As Ratio, Miller is a little distracting here. In a rare acting role, the busy host spends most of his time monologuing at the player. Miller’s built a massive audience with his high-energy affability, and that’s on full display for much of The Solitaire Conspiracy. But, when he shifts into very-serious-spy-mode, he’s less believable, speaking with a clipped intensity that doesn’t feel like a natural fit for his easygoing appeal. The small cast is rounded out by UK actor Inel Tomlinson, who plays Diamond, another spy who is often at odds with Ratio. He’s mostly fine, but isn’t given much to do.
That’s the campaign’s primary problem, really. It works well as a five hour long introduction to Bithell Games’ terrific take on solitaire, gradually teaching you each team’s unique mechanics before unleashing you on the timed Countdown mode, and its enticing leaderboard. But, as a bit of FMV storytelling, it’s far too static to work well as a spy thriller. It mostly feels like a dress rehearsal via Zoom call.
Outside the campaign, though, The Solitaire Conspiracy benefits from not having to split its focus between story and gameplay. As a pure solitaire experience, it’s a great, inventive take on the game millions of players know so well. Skirmish allows you to create custom games, picking up to four teams you want on your side. This mode is fine, but it has a weird quirk that will kick you back to the start screen after a completed game, instead of back to the team select. This has the implicit effect of making it feel like you should only play one round of Skirmish at a time.

Countdown, however, is where the game really shines. This fantastically frantic ranked mode is what will keep me coming back to The Solitaire Conspiracy. The rules are simple: the clock is constantly ticking down, and playing cards adds time back. This iteration forces you to not only master the basics, but also to memorize each team’s abilities. In the campaign and Skirmish, your success is measured by how low you manage to keep the turn counter. You’re encouraged to take your time and make the proper move, not the quick one. But, in Countdown, you can only keep playing if you play quickly. It pushes you to approach the game in a fundamentally different way, and I love that The Solitaire Conspiracy includes both options.
In the end, The Solitaire Conspiracy’s most unique aspect–its story-driven approach to the well-known card game–is, ultimately, its biggest weakness. The narrative doesn’t go anywhere particularly interesting, and if you’ve ever engaged with spy fiction to any degree, you’ll see its twists coming from a mile away. Its approach to FMV storytelling is pretty limited, with its cast monologuing at the camera from the same angles throughout. This is likely a limitation of shooting during COVID-19, but it means that the presentation feels oddly staid. We never see any espionage in action, and there’s not much dynamism to what we do see, either.
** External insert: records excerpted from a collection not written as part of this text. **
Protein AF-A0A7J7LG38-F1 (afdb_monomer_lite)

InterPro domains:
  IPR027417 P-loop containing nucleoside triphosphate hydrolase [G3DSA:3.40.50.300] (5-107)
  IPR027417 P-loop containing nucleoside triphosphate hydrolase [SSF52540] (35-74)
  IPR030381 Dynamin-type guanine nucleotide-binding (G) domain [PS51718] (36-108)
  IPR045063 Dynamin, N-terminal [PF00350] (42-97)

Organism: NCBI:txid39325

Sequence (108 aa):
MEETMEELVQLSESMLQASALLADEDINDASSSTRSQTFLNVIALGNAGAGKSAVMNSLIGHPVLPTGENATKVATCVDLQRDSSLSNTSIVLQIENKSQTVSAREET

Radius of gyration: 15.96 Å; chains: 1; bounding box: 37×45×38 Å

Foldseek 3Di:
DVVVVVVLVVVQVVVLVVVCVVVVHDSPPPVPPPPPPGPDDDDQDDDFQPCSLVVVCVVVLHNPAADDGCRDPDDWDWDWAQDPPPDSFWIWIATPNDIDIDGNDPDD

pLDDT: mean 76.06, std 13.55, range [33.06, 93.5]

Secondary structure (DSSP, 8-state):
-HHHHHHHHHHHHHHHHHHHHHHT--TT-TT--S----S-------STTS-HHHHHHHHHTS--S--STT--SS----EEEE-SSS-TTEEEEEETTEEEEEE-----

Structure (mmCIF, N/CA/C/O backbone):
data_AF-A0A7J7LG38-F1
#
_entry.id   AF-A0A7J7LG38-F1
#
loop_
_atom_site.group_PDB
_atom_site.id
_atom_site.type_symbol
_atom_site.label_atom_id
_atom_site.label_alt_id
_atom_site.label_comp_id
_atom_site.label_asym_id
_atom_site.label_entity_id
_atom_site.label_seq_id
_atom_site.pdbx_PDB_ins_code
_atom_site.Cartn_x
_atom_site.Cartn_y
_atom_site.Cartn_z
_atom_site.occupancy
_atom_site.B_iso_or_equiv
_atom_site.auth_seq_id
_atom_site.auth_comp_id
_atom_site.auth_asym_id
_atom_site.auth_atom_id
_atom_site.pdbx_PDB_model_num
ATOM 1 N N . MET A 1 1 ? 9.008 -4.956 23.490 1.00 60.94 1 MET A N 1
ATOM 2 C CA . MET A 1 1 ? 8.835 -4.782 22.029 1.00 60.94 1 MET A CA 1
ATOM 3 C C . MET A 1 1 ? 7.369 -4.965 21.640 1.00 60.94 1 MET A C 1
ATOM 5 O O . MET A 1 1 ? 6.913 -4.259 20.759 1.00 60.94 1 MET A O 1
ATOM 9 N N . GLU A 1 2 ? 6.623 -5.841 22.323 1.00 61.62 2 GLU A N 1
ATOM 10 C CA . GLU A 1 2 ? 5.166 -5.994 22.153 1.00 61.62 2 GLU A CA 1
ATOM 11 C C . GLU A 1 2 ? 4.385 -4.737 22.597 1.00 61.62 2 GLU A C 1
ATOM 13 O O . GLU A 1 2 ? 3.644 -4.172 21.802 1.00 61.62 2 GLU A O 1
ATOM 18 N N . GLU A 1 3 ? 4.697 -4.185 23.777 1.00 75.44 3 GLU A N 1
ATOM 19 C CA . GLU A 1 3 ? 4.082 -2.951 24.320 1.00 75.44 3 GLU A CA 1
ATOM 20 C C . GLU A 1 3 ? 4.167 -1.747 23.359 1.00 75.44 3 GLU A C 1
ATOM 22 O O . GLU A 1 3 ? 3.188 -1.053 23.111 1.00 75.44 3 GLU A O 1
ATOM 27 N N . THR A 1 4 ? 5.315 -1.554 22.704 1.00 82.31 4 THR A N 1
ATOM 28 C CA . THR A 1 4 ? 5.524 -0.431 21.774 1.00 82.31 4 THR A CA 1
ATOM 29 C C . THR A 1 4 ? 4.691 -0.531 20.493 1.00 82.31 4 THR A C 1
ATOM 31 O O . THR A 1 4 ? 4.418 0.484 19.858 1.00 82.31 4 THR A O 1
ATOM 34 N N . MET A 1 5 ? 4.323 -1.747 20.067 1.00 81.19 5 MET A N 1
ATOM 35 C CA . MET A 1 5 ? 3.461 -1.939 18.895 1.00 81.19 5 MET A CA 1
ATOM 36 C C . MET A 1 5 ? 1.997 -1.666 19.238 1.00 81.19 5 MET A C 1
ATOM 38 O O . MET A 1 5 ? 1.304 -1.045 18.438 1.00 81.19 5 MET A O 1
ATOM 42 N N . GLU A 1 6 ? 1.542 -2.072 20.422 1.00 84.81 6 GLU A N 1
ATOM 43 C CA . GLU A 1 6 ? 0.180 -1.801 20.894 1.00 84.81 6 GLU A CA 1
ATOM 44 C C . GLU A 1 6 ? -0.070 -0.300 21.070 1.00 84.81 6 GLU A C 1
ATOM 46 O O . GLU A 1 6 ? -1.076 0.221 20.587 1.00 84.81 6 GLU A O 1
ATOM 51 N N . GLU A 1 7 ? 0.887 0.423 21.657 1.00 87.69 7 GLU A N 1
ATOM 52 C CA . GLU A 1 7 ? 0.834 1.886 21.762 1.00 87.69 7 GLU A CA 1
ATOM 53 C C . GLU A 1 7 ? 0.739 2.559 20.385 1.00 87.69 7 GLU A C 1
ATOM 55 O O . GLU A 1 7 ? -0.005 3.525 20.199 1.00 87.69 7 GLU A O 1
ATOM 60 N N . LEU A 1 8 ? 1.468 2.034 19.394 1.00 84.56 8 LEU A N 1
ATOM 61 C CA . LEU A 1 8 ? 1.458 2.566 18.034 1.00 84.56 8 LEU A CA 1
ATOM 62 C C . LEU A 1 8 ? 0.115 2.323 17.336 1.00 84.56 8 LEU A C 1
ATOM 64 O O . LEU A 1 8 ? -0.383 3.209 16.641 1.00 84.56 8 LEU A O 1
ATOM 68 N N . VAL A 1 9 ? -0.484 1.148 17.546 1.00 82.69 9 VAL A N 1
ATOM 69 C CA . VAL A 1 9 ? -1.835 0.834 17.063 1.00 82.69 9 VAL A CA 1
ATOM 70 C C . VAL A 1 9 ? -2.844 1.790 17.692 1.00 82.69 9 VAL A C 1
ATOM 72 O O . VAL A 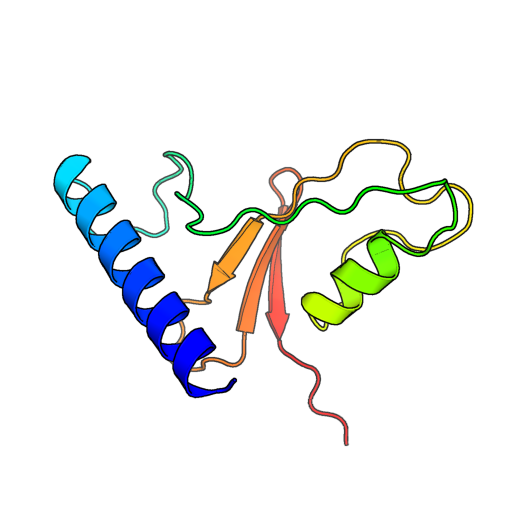1 9 ? -3.602 2.434 16.967 1.00 82.69 9 VAL A O 1
ATOM 75 N N . GLN A 1 10 ? -2.801 1.973 19.011 1.00 86.12 10 GLN A N 1
ATOM 76 C CA . GLN A 1 10 ? -3.723 2.865 19.712 1.00 86.12 10 GLN A CA 1
ATOM 77 C C . GLN A 1 10 ? -3.587 4.325 19.251 1.00 86.12 10 GLN A C 1
ATOM 79 O O . GLN A 1 10 ? -4.586 5.017 19.037 1.00 86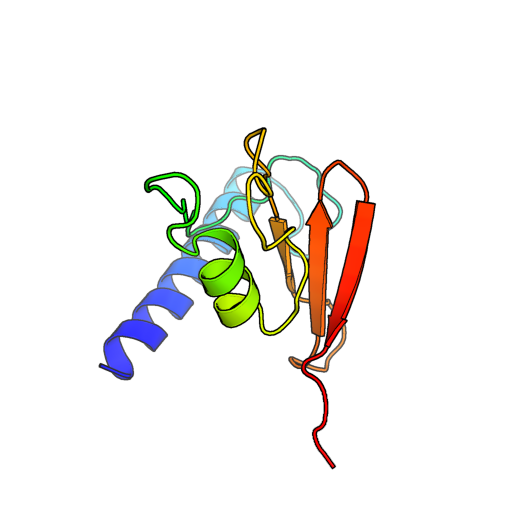.12 10 GLN A O 1
ATOM 84 N N . LEU A 1 11 ? -2.353 4.794 19.047 1.00 87.31 11 LEU A N 1
ATOM 85 C CA . LEU A 1 11 ? -2.099 6.121 18.494 1.00 87.31 11 LEU A CA 1
ATOM 86 C C . LEU A 1 11 ? -2.661 6.251 17.072 1.00 87.31 11 LEU A C 1
ATOM 88 O O . LEU A 1 11 ? -3.258 7.277 16.748 1.00 87.31 11 LEU A O 1
ATOM 92 N N . SER A 1 12 ? -2.503 5.216 16.241 1.00 83.19 12 SER A N 1
ATOM 93 C CA . SER A 1 12 ? -2.998 5.218 14.863 1.00 83.19 12 SER A CA 1
ATOM 94 C C . SER A 1 12 ? -4.514 5.355 14.776 1.00 83.19 12 SER A C 1
ATOM 96 O O . SER A 1 12 ? -5.017 6.161 13.992 1.00 83.19 12 SER A O 1
ATOM 98 N N . GLU A 1 13 ? -5.238 4.638 15.636 1.00 82.12 13 GLU A N 1
ATOM 99 C CA . GLU A 1 13 ? -6.695 4.700 15.717 1.00 82.12 13 GLU A CA 1
ATOM 100 C C . GLU A 1 13 ? -7.164 6.075 16.199 1.00 82.12 13 GLU A C 1
ATOM 102 O O . GLU A 1 13 ? -8.079 6.654 15.616 1.00 82.12 13 GLU A O 1
ATOM 107 N N . SER A 1 14 ? -6.493 6.642 17.207 1.00 85.62 14 SER A N 1
ATOM 108 C CA . SER A 1 14 ? -6.791 7.988 17.711 1.00 85.62 14 SER A CA 1
ATOM 109 C C . SER A 1 14 ? -6.606 9.062 16.632 1.00 85.62 14 SER A C 1
ATOM 111 O O . SER A 1 14 ? -7.442 9.952 16.478 1.00 85.62 14 SER A O 1
ATOM 113 N N . MET A 1 15 ? -5.544 8.955 15.826 1.00 84.06 15 MET A N 1
ATOM 114 C CA . MET A 1 15 ? -5.266 9.906 14.748 1.00 84.06 15 MET A CA 1
ATOM 115 C C . MET A 1 15 ? -6.307 9.826 13.623 1.00 84.06 15 MET A C 1
ATOM 117 O O . MET A 1 15 ? -6.743 10.869 13.140 1.00 84.06 15 MET A O 1
ATOM 121 N N . LEU A 1 16 ? -6.739 8.610 13.260 1.00 77.00 16 LEU A N 1
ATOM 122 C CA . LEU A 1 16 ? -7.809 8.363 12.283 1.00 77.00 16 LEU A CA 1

But, if you’re looking for a solid take on solitaire with an interesting injection of hero-based action, The Solitaire Conspiracy is exciting, well-paced and genuinely unique. You just need to decide if you really need to play another take on solitaire. Especially given the fact that multiple variations of the game likely came pre-installed on your computer, anyway. But, then again, do any of those have hero characters?